At that point, I stopped watching The Bachelor. It became a mockery to the women of color who had competed. The Black American mantra “twice as good to get half as far” played in my mind. No matter what the Black women did, how amazing they were, how great and deep the conversations were they had with Matt, it didn’t matter. He still ended up choosing the racist white lady.
Yes, the show is trash for not putting in the work and vetting its contestants the way it should have. There’s no way that Rachael should have participated in Season 25. However, I’m truly appalled with Matt James. This man was supposedly searching for the love of his life. For the duration of the show, he was doing nothing else but dating these women. And during that time, he never had a deep conversation about race and social politics with Rachael? It seems so lazy and hypocritical considering that he’d had those sorts of talks with the women of color on the show, as they bonded over stories of trauma.

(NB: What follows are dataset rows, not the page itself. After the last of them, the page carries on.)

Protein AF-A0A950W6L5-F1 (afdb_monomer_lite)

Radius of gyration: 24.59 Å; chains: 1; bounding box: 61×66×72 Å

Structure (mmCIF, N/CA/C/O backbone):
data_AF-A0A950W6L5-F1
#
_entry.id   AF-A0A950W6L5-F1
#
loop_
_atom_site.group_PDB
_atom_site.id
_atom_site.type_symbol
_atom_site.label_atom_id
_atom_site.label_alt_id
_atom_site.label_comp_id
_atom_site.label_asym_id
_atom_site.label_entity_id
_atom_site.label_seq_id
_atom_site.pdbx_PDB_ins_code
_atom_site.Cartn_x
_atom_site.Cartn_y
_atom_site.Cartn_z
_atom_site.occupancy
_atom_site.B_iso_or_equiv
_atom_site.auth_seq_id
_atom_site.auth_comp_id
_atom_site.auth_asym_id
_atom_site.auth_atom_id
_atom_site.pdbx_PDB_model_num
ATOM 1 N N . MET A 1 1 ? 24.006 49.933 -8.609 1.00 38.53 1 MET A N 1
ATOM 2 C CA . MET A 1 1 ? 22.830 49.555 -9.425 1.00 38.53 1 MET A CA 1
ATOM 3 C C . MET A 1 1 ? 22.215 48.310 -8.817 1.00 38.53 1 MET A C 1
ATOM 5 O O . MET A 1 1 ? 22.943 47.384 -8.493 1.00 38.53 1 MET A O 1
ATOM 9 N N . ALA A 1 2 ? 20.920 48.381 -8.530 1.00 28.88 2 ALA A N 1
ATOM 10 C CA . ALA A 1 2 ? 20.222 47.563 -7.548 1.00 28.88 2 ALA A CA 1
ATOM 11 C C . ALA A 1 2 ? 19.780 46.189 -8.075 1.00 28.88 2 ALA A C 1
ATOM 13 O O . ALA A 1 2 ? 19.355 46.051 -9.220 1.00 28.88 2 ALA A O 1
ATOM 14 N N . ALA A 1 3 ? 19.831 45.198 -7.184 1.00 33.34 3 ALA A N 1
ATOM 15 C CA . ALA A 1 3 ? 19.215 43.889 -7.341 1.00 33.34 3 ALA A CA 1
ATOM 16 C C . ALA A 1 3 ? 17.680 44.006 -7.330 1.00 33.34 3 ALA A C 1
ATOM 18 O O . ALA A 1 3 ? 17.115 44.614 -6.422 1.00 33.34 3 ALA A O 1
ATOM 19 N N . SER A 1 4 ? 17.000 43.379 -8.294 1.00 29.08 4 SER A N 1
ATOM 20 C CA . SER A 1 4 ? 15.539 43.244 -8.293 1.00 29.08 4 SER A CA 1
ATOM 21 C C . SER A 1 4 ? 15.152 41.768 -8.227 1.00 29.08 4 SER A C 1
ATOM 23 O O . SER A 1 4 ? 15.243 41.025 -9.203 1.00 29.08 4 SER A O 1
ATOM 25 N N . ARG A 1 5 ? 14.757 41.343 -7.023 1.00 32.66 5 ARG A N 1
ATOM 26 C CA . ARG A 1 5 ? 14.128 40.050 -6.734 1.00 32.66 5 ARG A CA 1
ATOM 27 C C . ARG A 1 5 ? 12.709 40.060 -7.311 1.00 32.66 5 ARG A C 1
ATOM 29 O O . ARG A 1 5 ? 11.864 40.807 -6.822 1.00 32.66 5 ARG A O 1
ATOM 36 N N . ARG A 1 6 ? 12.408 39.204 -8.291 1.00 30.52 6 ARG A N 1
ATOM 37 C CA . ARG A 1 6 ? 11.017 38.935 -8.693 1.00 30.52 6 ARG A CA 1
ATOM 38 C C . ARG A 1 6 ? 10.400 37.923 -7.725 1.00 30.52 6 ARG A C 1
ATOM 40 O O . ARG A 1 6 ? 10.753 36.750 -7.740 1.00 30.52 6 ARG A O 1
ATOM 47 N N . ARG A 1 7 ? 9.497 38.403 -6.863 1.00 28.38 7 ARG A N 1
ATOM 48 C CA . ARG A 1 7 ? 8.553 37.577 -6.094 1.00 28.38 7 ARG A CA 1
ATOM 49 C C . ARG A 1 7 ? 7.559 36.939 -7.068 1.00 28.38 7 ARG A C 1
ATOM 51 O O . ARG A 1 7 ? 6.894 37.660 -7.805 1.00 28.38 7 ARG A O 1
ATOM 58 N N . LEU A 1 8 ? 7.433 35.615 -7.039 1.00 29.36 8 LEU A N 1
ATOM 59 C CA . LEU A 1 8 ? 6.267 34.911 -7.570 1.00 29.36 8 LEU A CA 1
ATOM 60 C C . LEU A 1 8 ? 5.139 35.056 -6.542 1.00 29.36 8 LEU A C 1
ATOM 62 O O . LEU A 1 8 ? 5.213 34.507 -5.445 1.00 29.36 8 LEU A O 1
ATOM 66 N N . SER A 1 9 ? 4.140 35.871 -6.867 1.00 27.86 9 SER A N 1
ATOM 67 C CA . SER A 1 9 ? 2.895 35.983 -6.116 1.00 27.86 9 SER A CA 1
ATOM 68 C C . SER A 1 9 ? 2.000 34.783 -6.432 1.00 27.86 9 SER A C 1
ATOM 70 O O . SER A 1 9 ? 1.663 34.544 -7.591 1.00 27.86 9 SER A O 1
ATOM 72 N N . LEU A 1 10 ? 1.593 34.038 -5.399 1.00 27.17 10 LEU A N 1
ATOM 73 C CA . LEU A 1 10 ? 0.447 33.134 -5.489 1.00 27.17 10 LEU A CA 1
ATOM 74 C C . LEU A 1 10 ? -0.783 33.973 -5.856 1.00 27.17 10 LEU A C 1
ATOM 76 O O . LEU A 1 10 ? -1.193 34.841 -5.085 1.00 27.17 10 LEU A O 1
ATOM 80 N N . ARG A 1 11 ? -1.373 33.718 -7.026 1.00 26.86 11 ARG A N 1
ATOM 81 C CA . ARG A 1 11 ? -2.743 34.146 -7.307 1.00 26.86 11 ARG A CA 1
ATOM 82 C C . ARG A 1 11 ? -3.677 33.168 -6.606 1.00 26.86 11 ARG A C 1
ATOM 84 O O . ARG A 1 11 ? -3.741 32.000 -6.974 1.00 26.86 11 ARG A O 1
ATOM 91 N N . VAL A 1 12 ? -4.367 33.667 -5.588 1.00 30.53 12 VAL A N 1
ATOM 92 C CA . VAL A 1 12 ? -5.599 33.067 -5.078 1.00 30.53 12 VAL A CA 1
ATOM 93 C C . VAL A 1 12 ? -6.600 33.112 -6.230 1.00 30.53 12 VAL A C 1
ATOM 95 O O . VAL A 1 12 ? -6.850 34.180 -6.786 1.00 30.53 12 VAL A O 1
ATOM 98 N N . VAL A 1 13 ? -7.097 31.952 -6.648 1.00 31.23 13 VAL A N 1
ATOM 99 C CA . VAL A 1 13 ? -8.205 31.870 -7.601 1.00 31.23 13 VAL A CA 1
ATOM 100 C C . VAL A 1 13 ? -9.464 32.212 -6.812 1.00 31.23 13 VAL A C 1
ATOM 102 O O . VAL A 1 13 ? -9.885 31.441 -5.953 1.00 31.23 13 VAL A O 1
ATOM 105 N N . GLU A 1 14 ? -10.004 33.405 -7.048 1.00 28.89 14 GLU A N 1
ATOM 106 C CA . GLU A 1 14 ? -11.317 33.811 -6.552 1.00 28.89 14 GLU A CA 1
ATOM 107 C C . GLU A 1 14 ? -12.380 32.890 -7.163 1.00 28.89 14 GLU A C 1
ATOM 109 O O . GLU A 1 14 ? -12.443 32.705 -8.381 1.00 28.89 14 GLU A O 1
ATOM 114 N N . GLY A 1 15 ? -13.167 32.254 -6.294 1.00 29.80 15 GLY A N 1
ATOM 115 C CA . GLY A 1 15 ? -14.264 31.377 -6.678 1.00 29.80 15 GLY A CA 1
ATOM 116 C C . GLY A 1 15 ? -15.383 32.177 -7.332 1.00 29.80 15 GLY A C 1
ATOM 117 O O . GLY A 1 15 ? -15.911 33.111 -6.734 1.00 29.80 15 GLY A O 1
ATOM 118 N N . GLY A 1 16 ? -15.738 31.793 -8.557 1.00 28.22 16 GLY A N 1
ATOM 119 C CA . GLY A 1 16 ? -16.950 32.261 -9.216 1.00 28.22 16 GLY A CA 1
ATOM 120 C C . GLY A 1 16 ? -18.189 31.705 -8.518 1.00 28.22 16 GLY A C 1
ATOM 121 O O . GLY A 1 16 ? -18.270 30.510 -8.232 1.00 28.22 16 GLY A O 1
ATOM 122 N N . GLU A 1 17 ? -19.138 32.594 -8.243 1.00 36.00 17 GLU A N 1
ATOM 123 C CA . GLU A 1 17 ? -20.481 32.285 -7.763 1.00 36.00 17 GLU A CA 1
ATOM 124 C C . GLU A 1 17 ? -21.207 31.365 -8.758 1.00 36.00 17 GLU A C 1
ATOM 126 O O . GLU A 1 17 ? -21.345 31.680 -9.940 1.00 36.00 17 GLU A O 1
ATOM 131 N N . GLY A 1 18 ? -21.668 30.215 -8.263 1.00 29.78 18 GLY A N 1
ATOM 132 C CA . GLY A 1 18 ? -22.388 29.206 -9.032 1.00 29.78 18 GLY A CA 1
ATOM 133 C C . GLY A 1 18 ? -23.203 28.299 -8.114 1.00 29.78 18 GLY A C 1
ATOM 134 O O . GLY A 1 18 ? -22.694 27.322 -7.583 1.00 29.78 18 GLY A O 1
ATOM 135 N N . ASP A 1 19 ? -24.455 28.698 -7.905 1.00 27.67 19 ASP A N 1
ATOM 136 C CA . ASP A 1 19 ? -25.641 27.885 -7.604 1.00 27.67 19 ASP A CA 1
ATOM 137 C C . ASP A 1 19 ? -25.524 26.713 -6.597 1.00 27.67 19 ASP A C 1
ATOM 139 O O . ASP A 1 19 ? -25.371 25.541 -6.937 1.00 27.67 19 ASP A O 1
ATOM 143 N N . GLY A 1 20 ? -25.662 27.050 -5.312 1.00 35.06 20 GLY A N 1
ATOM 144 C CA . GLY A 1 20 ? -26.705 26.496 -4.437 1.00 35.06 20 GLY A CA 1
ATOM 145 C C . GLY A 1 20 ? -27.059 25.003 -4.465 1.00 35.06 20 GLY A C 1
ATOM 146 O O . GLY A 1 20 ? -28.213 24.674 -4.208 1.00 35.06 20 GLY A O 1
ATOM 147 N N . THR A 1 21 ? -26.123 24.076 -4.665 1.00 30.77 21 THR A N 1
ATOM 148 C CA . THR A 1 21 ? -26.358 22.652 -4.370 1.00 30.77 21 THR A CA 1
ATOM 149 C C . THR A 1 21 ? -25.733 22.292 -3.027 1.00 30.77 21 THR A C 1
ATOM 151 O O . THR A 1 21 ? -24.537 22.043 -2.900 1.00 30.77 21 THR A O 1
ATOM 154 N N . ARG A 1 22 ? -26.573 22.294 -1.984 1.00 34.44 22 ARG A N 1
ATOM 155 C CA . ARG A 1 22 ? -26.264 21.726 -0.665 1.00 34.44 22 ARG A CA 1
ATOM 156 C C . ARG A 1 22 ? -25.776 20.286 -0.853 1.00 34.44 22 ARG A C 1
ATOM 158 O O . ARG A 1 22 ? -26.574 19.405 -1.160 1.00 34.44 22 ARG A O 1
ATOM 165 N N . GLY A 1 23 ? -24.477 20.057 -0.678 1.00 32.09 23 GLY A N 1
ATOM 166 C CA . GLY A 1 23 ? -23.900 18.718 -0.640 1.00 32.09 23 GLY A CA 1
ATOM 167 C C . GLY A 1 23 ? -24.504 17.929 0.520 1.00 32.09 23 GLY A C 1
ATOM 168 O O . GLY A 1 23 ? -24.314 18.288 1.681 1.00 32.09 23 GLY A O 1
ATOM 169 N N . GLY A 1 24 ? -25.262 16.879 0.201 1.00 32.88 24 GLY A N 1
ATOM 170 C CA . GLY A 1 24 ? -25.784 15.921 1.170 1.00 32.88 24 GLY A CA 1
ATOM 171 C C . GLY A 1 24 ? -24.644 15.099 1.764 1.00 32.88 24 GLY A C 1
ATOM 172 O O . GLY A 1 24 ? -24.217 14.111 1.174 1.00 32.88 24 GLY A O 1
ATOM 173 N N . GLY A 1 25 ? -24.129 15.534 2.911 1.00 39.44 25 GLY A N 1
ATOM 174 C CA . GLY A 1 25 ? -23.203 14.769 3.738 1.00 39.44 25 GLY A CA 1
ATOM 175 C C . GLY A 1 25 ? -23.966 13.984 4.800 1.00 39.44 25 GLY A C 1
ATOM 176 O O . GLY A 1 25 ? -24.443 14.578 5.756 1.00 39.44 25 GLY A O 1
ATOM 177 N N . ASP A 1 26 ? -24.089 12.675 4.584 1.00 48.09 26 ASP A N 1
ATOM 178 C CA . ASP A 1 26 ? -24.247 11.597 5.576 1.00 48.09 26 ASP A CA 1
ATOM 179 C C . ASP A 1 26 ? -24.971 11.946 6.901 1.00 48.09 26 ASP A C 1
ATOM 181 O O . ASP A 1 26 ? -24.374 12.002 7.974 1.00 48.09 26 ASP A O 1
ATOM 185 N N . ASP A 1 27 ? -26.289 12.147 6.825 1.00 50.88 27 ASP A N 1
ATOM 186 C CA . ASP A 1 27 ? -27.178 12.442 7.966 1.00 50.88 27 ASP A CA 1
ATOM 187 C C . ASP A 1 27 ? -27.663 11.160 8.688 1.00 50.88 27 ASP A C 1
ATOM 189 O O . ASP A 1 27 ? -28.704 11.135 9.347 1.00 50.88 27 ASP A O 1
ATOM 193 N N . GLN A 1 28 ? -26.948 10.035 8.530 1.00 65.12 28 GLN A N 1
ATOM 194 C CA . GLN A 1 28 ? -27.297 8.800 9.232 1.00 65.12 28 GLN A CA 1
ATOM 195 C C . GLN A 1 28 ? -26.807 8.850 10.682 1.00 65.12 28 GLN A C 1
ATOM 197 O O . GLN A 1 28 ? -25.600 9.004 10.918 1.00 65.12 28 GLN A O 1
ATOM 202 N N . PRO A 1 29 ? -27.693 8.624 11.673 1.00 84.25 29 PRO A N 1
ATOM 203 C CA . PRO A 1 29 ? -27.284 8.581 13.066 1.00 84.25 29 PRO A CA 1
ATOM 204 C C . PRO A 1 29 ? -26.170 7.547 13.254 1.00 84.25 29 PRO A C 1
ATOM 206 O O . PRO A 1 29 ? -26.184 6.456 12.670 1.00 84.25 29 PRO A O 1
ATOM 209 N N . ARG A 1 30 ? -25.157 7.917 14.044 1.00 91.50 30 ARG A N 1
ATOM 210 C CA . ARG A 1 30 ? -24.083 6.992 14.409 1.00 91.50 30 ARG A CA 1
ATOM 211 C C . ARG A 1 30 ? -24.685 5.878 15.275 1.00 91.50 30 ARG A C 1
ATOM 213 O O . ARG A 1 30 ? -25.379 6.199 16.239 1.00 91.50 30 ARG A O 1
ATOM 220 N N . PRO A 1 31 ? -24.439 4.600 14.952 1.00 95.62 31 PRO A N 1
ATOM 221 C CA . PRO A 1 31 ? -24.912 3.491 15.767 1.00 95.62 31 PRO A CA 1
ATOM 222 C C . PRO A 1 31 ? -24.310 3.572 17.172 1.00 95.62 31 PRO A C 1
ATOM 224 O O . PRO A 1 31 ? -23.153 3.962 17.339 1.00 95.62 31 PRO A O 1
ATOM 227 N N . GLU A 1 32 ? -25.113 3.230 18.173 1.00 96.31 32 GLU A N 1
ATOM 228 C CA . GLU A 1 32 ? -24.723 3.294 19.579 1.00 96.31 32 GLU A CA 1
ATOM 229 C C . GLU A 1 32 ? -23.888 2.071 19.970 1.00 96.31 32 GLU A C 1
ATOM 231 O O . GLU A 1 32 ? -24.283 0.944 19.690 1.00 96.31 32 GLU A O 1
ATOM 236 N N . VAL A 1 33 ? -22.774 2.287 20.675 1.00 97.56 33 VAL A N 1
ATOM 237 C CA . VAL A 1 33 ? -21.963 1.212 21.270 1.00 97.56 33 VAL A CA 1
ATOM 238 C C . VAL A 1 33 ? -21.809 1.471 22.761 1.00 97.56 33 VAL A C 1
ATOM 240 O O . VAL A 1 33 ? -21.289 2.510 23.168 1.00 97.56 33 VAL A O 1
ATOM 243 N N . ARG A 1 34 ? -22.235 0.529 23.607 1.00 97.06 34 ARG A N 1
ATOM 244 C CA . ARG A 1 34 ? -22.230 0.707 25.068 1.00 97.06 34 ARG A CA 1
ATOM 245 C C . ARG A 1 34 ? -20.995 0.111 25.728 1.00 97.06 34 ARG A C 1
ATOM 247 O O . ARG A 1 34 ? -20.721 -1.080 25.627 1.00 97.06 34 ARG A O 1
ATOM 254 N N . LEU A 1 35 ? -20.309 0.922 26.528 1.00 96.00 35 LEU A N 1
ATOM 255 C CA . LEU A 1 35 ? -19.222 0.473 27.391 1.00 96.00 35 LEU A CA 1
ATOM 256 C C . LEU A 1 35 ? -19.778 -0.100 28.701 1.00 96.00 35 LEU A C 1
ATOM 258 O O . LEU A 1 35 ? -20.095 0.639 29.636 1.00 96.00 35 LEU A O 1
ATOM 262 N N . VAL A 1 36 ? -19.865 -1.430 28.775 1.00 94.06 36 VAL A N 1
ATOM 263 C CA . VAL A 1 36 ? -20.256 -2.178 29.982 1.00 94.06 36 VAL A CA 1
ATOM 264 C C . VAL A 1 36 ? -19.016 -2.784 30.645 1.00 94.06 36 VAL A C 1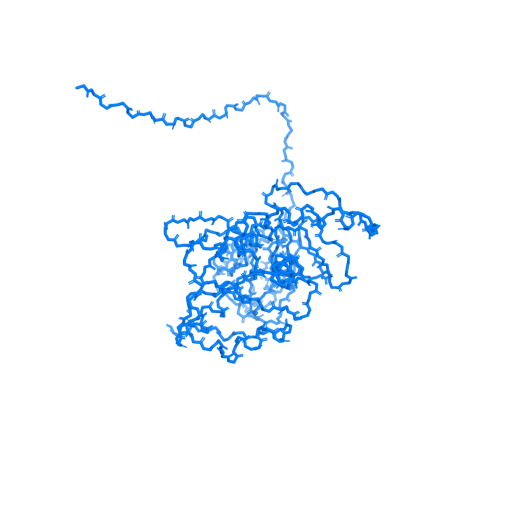
ATOM 266 O O . VAL A 1 36 ? -18.174 -3.404 29.992 1.00 94.06 36 VAL A O 1
ATOM 269 N N . GLN A 1 37 ? -18.892 -2.617 31.965 1.00 89.94 37 GLN A N 1
ATOM 270 C CA . GLN A 1 37 ? -17.772 -3.164 32.734 1.00 89.94 37 GLN A CA 1
ATOM 271 C C . GLN A 1 37 ? -17.695 -4.693 32.578 1.00 89.94 37 GLN A C 1
ATOM 273 O O . GLN A 1 37 ? -18.700 -5.386 32.694 1.00 89.94 37 GLN A O 1
ATOM 278 N N . GLY A 1 38 ? -16.497 -5.216 32.297 1.00 91.56 38 GLY A N 1
ATOM 279 C CA . GLY A 1 38 ? -16.274 -6.649 32.060 1.00 91.56 38 GLY A CA 1
ATOM 280 C C . GLY A 1 38 ? -16.675 -7.153 30.666 1.00 91.56 38 GLY A C 1
ATOM 281 O O . GLY A 1 38 ? -16.436 -8.316 30.367 1.00 91.56 38 GLY A O 1
ATOM 282 N N . ARG A 1 39 ? -17.234 -6.301 29.794 1.00 93.62 39 ARG A N 1
ATOM 283 C CA . ARG A 1 39 ? -17.688 -6.658 28.432 1.00 93.62 39 ARG A CA 1
ATOM 284 C C . ARG A 1 39 ? -16.980 -5.835 27.348 1.00 93.62 39 ARG A C 1
ATOM 286 O O . ARG A 1 39 ? -17.550 -5.529 26.308 1.00 93.62 39 ARG A O 1
ATOM 293 N N . ARG A 1 40 ? -15.725 -5.437 27.600 1.00 90.00 40 ARG A N 1
ATOM 294 C CA . ARG A 1 40 ? -14.959 -4.558 26.694 1.00 90.00 40 ARG A CA 1
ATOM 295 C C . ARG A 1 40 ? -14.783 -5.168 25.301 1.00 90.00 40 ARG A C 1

While those women revealed their scars to Matt, and relived the emotional pain of what it means to be a minority in this country, he never once thought about bringing up his experiences to Rachael—a woman who he chose over dozens of other women. A woman who he contemplated proposing to. A woman with whom he thought about creating a family.
If Rachael’s business did not make the rounds on the internet and become mainstream news, I’m not sure if Matt would have ever found out. Their relationship was not emotionally deep enough for him to ask this woman why she may have been dressed up for an Old South party in a photo. And if he did find out, he may have even stayed if it weren’t for the ensuing public backlash and damage to his ego.
After watching this season of The Bachelor, I was reminded why I tuned out in the first place: there is no space for Black women to be seen as winners in the franchise. Women of color received considerably less air time than white women, and then, all of the finalists who were actually chosen as Matt’s top five were either interracial or Rachael. That paints a clear picture in the context of colorism that a Black woman who doesn’t come from a mixed household is not worthy of winning The Bachelor’s heart. Even Rachel Lindsay, the first Black Bachelorette, was bullied off of social media after having a heated conversation about racism with the show’s host, Chris Harrison, when Rachael Kirkconnell’s photos surfaced.
“After watching this season of The Bachelor, I was reminded why I tuned out in the first place: there is no space for Black women to be seen as winners in the franchise.”
As the season wore on, it became readily apparent that Black women were just presented as secondary choices—no matter the amount of emotional work that they put in. It played into racist tropes that Black women were unattractive and disregarded, mulatto women were more acceptable but still not ideal, and being a white woman was the true epitome of beauty. Clearly, that corrosive mindset still holds a place in society because The Bachelor showed it in real time.
My hope was that Black women would be seen. We’re only considered beautiful if we’re light enough, our hair is long enough, or we look exotic enough. America still does not seem to accept us for our natural beauty. I trusted that Matt James would be secure enough in his Blackness that he would embrace Black beauty rather than run from it. I wasn’t necessarily confident that he would choose a Black woman to receive his last rose, but I certainly was not expecting for a bona fide racist to win him over.